The distinction between an intentional and unintentional tort, in the field of Personal Injury law, could be crucial and devastating. The “Statute of Limitations” for unintentional torts is virtually always three years in New York State (with certain exceptions such as in the field of medical malpractice). However, lawsuits based on “intentional torts” have a Statute of Limitations (the time within which a lawsuit MUST be brought) in New York of only ONE year. Consequently, for this and many other reasons we have been pointing out, consulting with an experienced Personal Injury Attorney just as soon after you suffer an injury as possible can mean the difference between realizing compensation for the injury you sustained or forfeiting that possibility through ignorance and inaction.
RES IPSA LOQUITOR | The Act Speaks For Itself
RES IPSA LOQUITOR | THE ACT SPEAKS FOR ITSELF
As we have discussed before, a sustainable lawsuit requires an injured party to demonstrate the liability (fault) of another, at least to some degree, in having caused the incident that resulted in that injury.

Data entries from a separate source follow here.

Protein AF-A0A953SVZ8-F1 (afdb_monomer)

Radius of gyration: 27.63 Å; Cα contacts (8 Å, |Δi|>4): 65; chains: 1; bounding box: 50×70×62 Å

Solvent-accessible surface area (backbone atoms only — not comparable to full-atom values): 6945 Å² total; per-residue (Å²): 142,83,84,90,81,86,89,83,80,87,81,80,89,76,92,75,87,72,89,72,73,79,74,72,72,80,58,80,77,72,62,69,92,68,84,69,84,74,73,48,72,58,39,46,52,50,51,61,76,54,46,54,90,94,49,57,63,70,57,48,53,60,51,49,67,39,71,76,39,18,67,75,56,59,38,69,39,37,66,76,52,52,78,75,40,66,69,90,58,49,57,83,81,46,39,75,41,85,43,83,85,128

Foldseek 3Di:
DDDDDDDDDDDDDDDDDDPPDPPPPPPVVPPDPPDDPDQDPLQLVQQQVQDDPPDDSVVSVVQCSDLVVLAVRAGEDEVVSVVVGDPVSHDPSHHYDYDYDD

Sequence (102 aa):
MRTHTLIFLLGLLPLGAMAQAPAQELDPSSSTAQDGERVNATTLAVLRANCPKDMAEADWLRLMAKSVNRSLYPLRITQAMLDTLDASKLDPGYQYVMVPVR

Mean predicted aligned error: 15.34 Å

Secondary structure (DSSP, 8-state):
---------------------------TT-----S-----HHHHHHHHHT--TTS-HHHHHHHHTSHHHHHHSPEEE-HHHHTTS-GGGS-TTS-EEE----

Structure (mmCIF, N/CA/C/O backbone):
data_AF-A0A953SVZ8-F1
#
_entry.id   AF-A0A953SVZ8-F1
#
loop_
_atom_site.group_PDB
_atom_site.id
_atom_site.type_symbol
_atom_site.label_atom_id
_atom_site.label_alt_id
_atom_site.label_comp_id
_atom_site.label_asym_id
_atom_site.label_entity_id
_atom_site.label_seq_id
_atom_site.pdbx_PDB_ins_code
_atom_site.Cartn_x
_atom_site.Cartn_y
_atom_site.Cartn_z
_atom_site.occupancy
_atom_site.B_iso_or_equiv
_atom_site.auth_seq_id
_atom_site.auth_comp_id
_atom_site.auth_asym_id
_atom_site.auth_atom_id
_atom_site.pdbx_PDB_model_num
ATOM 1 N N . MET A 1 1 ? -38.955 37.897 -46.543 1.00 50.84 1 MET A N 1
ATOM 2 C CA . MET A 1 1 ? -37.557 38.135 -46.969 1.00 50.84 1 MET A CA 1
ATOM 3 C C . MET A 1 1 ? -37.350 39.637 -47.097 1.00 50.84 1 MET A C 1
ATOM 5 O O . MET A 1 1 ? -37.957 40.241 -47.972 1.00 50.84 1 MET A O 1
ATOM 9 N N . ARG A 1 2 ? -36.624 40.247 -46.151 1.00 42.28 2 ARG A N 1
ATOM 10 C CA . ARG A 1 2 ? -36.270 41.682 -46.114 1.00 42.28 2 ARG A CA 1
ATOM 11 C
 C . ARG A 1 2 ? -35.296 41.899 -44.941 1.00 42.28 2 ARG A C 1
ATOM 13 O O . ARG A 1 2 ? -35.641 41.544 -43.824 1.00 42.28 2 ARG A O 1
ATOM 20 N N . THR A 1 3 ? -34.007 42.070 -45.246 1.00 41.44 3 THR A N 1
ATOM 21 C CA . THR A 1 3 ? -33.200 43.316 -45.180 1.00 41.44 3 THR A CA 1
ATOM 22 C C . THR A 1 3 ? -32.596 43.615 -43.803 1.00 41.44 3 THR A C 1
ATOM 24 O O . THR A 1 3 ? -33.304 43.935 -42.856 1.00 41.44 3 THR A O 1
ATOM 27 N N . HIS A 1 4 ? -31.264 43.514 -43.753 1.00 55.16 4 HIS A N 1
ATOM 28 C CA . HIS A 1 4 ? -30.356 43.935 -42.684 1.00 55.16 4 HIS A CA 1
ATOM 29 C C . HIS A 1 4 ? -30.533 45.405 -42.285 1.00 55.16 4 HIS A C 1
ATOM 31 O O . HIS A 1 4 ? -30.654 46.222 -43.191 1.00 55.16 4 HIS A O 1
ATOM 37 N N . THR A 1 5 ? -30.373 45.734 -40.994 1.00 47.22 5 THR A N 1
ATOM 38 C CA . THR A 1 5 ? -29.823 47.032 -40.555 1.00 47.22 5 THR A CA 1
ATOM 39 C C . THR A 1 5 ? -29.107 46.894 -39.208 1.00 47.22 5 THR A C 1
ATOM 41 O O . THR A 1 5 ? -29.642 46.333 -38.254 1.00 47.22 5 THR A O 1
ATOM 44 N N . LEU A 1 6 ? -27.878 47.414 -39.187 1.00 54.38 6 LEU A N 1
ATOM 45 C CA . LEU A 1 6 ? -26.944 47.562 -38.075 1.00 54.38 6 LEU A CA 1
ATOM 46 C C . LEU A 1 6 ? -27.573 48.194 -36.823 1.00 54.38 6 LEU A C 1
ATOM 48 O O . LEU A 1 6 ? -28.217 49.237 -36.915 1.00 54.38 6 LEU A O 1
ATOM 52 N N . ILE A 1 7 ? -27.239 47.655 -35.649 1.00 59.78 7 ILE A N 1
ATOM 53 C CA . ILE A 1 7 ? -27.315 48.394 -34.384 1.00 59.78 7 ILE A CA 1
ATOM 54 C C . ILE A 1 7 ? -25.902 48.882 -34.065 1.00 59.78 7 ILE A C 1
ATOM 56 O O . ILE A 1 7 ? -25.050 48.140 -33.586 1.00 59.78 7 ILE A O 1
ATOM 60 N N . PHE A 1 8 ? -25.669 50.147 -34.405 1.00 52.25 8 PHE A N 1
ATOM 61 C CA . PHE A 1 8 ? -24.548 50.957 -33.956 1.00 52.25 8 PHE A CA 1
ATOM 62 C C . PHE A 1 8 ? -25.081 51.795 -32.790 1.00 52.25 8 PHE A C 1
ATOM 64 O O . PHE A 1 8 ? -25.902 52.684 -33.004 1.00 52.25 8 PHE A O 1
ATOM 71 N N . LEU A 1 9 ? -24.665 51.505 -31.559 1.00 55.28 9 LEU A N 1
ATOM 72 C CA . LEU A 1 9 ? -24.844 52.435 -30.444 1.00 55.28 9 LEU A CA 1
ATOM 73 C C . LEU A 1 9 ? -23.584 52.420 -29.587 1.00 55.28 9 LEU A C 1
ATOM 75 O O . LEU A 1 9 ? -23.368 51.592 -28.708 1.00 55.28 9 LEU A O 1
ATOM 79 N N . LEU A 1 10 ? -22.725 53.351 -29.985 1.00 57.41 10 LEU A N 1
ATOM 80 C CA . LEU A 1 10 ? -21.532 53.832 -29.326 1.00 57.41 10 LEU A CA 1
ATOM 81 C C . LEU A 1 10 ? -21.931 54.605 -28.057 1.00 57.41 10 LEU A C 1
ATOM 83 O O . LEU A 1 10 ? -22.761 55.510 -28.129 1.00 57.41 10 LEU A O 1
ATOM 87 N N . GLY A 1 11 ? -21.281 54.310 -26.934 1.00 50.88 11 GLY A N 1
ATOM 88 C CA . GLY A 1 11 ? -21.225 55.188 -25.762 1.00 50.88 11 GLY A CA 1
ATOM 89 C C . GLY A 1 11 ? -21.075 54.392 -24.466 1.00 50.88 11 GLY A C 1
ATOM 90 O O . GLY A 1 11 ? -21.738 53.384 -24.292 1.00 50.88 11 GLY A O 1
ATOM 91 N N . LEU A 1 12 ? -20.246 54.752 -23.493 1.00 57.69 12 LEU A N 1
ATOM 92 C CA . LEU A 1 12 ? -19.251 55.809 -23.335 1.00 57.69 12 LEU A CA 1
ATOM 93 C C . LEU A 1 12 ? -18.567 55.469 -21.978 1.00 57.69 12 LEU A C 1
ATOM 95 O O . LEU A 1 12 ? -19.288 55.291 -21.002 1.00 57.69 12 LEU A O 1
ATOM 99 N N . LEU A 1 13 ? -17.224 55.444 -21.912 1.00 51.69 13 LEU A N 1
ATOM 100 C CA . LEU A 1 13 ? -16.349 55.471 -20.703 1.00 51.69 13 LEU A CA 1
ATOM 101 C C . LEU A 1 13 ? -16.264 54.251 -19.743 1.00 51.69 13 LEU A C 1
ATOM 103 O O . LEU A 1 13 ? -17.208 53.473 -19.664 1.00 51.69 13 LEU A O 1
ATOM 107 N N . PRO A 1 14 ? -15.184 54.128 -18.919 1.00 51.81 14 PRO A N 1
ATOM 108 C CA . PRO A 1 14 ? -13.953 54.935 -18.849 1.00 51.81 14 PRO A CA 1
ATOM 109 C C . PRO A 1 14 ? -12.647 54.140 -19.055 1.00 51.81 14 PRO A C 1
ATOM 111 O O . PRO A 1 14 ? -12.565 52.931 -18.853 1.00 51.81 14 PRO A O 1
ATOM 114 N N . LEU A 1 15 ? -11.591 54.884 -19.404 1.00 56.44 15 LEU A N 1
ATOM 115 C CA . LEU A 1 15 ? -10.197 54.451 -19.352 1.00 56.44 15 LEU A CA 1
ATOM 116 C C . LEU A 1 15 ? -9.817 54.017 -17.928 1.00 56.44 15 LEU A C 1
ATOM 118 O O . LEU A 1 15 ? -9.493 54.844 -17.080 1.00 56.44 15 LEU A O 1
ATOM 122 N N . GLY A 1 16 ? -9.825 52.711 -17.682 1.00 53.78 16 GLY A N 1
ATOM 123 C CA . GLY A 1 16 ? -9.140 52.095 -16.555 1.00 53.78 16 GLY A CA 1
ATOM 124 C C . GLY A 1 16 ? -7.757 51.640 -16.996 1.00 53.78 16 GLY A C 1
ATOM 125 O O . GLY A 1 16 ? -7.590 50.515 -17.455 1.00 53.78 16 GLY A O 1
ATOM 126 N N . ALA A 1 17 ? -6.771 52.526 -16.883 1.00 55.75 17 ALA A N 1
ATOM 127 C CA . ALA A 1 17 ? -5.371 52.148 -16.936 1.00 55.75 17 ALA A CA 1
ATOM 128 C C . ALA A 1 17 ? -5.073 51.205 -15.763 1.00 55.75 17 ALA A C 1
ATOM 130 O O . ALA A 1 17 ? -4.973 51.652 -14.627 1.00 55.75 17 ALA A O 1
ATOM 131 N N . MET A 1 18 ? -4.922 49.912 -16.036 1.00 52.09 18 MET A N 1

Most often this is done through witnesses, with the injured party themselves being the most frequent of these witnesses.
There are numerous other sources of direct proof that can show the target of the lawsuit (the Defendant) failed to act with “due care” based upon a duty the Defendant had with respect to the injured party.
BUT SOMETIMES YOU JUST CANNOT SHOW, BY DIRECT PROOF, THAT ANYONE WAS AT FAULT.

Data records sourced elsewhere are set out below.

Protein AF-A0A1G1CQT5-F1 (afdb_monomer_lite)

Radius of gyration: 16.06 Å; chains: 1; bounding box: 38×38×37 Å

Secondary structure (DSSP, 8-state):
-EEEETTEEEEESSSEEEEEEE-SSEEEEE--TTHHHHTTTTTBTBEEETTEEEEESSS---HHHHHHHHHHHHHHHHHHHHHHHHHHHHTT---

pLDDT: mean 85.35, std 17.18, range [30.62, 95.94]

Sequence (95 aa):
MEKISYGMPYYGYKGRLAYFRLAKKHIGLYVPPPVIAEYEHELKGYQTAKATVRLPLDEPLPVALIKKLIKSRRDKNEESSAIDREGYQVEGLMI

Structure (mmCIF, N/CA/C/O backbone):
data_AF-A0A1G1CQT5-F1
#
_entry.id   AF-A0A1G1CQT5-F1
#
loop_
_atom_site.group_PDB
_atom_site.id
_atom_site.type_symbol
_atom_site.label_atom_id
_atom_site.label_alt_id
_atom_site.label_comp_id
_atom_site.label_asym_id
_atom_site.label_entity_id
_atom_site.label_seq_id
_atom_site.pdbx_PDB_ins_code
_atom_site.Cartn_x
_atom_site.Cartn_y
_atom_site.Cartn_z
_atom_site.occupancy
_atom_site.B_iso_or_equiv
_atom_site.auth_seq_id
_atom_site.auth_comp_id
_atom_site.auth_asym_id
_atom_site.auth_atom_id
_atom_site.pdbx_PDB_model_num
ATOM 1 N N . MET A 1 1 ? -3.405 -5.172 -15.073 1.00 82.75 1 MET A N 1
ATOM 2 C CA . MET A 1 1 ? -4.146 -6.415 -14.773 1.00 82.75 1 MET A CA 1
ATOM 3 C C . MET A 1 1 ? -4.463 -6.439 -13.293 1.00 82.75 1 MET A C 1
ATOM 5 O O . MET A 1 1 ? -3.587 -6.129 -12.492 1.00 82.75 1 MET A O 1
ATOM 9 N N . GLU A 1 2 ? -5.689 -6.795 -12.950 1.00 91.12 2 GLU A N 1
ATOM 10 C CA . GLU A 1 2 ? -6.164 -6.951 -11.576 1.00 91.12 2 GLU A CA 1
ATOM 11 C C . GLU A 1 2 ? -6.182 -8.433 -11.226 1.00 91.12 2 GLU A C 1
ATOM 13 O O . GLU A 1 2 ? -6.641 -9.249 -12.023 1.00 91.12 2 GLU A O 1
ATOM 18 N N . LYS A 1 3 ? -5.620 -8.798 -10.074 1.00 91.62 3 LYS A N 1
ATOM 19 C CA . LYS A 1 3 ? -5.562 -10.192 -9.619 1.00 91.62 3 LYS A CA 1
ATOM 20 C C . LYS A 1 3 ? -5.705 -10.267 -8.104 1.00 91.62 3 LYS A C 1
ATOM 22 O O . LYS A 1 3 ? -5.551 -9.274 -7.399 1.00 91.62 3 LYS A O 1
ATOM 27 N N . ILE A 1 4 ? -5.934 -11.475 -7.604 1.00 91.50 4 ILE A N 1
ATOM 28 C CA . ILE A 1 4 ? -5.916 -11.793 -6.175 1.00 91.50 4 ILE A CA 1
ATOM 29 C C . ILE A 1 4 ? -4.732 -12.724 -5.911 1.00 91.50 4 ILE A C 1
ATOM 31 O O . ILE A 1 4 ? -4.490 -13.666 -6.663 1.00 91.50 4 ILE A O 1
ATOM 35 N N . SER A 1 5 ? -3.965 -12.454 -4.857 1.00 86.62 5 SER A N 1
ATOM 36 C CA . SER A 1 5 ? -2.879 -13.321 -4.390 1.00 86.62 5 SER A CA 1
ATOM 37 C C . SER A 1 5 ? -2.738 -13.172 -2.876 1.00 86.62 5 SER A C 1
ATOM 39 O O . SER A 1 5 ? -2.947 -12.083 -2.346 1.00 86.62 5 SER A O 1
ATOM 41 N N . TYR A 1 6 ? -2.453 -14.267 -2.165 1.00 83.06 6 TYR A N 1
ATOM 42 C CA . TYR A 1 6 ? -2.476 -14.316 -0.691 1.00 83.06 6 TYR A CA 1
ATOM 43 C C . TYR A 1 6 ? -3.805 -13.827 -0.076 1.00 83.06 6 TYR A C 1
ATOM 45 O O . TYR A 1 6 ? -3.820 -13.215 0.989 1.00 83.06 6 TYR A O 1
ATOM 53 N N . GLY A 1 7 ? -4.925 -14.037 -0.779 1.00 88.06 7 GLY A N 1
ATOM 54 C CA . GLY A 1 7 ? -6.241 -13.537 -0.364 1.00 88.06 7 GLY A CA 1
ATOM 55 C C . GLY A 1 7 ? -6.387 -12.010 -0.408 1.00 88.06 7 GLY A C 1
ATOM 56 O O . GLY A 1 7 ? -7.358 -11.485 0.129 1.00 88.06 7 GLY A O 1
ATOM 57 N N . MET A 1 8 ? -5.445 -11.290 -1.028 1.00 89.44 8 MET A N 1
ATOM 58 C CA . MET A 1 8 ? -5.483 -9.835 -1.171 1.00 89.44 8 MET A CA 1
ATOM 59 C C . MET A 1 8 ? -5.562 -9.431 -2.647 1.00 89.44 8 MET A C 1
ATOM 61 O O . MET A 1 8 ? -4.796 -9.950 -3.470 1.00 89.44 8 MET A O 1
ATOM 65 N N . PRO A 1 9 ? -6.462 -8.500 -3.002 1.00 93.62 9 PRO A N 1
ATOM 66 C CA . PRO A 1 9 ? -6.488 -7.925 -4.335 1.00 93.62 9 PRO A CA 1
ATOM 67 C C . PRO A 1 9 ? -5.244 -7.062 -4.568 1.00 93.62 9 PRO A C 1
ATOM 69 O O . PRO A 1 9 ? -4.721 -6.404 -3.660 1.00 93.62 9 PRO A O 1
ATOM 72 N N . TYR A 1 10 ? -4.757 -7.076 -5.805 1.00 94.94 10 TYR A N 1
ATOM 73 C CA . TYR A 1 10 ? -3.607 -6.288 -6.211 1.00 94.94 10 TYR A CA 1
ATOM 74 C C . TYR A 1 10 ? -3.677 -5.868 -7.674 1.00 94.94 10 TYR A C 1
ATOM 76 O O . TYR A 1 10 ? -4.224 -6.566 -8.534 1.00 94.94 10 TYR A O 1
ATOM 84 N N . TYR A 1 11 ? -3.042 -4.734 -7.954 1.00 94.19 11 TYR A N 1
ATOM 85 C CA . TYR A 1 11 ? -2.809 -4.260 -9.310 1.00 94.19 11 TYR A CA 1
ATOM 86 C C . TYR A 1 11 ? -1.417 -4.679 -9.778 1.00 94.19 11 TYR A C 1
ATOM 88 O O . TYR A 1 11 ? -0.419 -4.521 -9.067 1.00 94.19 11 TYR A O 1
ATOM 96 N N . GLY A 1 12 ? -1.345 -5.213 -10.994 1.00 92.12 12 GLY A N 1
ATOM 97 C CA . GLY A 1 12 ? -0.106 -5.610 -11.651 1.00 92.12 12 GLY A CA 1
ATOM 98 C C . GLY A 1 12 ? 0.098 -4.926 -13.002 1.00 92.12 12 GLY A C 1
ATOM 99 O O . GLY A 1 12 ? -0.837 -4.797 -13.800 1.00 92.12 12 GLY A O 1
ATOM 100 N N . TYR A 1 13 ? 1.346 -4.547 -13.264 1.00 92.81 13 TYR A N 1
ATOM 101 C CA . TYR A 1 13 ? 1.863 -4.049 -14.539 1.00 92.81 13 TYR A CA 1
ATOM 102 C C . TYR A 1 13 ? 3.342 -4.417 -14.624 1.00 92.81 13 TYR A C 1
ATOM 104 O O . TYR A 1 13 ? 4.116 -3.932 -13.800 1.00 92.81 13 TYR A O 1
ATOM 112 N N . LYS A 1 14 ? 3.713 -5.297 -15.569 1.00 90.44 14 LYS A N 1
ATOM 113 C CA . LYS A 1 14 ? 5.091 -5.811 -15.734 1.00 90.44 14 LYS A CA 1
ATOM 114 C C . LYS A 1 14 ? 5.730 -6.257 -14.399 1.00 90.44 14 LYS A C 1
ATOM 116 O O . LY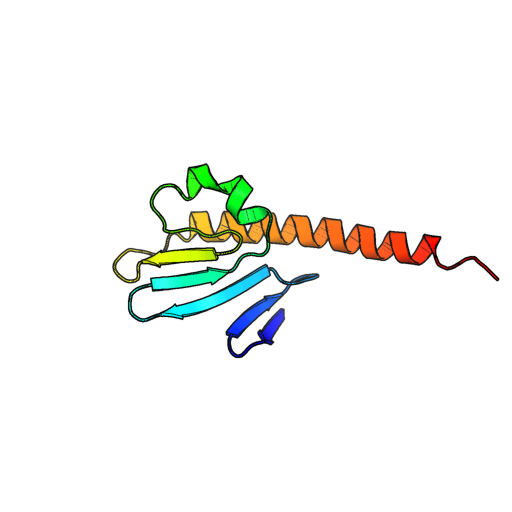S A 1 14 ? 6.897 -6.014 -14.133 1.00 90.44 14 LYS A O 1
ATOM 121 N N . GLY A 1 15 ? 4.910 -6.832 -13.514 1.00 88.62 15 GLY A N 1
ATOM 122 C CA . GLY A 1 15 ? 5.231 -7.052 -12.102 1.00 88.62 15 GLY A CA 1
ATOM 123 C C . GLY A 1 15 ? 4.114 -6.583 -11.162 1.00 88.62 15 GLY A C 1
ATOM 124 O O . GLY A 1 15 ? 3.028 -6.188 -11.595 1.00 88.62 15 GLY A O 1
ATOM 125 N N . ARG A 1 16 ? 4.364 -6.645 -9.848 1.00 90.88 16 ARG A N 1
ATOM 126 C CA . ARG A 1 16 ? 3.429 -6.198 -8.793 1.00 90.88 16 ARG A CA 1
ATOM 127 C C . ARG A 1 16 ? 3.531 -4.679 -8.608 1.00 90.88 16 ARG A C 1
ATOM 129 O O . ARG A 1 16 ? 4.642 -4.185 -8.398 1.00 90.88 16 ARG A O 1
ATOM 136 N N . LEU A 1 17 ? 2.404 -3.961 -8.667 1.00 93.44 17 LEU A N 1
ATOM 137 C CA . LEU A 1 17 ? 2.347 -2.524 -8.362 1.00 93.44 17 LEU A CA 1
ATOM 138 C C . LEU A 1 17 ? 1.991 -2.290 -6.900 1.00 93.44 17 LEU A C 1
ATOM 140 O O . LEU A 1 17 ? 2.788 -1.730 -6.158 1.00 93.44 17 LEU A O 1
ATOM 144 N N . ALA A 1 18 ? 0.807 -2.729 -6.483 1.00 94.88 18 ALA A N 1
ATOM 145 C CA . ALA A 1 18 ? 0.383 -2.578 -5.103 1.00 94.88 18 ALA A CA 1
ATOM 146 C C . ALA A 1 18 ? -0.703 -3.575 -4.730 1.00 94.88 18 ALA A C 1
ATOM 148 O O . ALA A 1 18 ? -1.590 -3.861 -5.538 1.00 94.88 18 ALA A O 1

In a recent case (Keyser v. KB Toys, Inc.) in Suffolk County New York, a shopper was injured by falling boxes piled high in a toy store. No employees were near the boxes. The jury found for the defendant toy store. The judge set aside the decision !! (Yes, a judge can do that saying that, according to law, there simply was not enough evidence to permit the jury to decide the way it did !!).
The injured party (the Plaintiff) had presented the theory of RES IPSA LOQUITOR which the judge believed was not adequately overcome by the Defendant. This theory is based on the thought that, unless someone was negligent, there are certain events that simply do not occur !
For “RES IPSA LOQUITOR” to be applicable in a case, three elements are necessary:
1. the accident that happened must be of the type that normally would not occur unless there was negligence–an “absence of due care,” by someone;
2. the Defendant had a “duty of care” toward the injured party, specifically in relation to the object that caused the Plaintiff’s injury;
3. the Plaintiff was in NO WAY responsible for the occurrence of the event that lead to the Plaintiff’s injury.
The “Resp Ipsa Loquitor” doctrine is an important tool in the arsenal of the experienced Personal Injury Attorney. This article should clearly demonstrate to the layman that, even in the event it would seem to an injured party that it would not pay to being a lawsuit since “no one is at fault”, there may well be a party that is, indeed, responsible and who should be compelled to fairly compensate the Plaintiff for injuries sustained.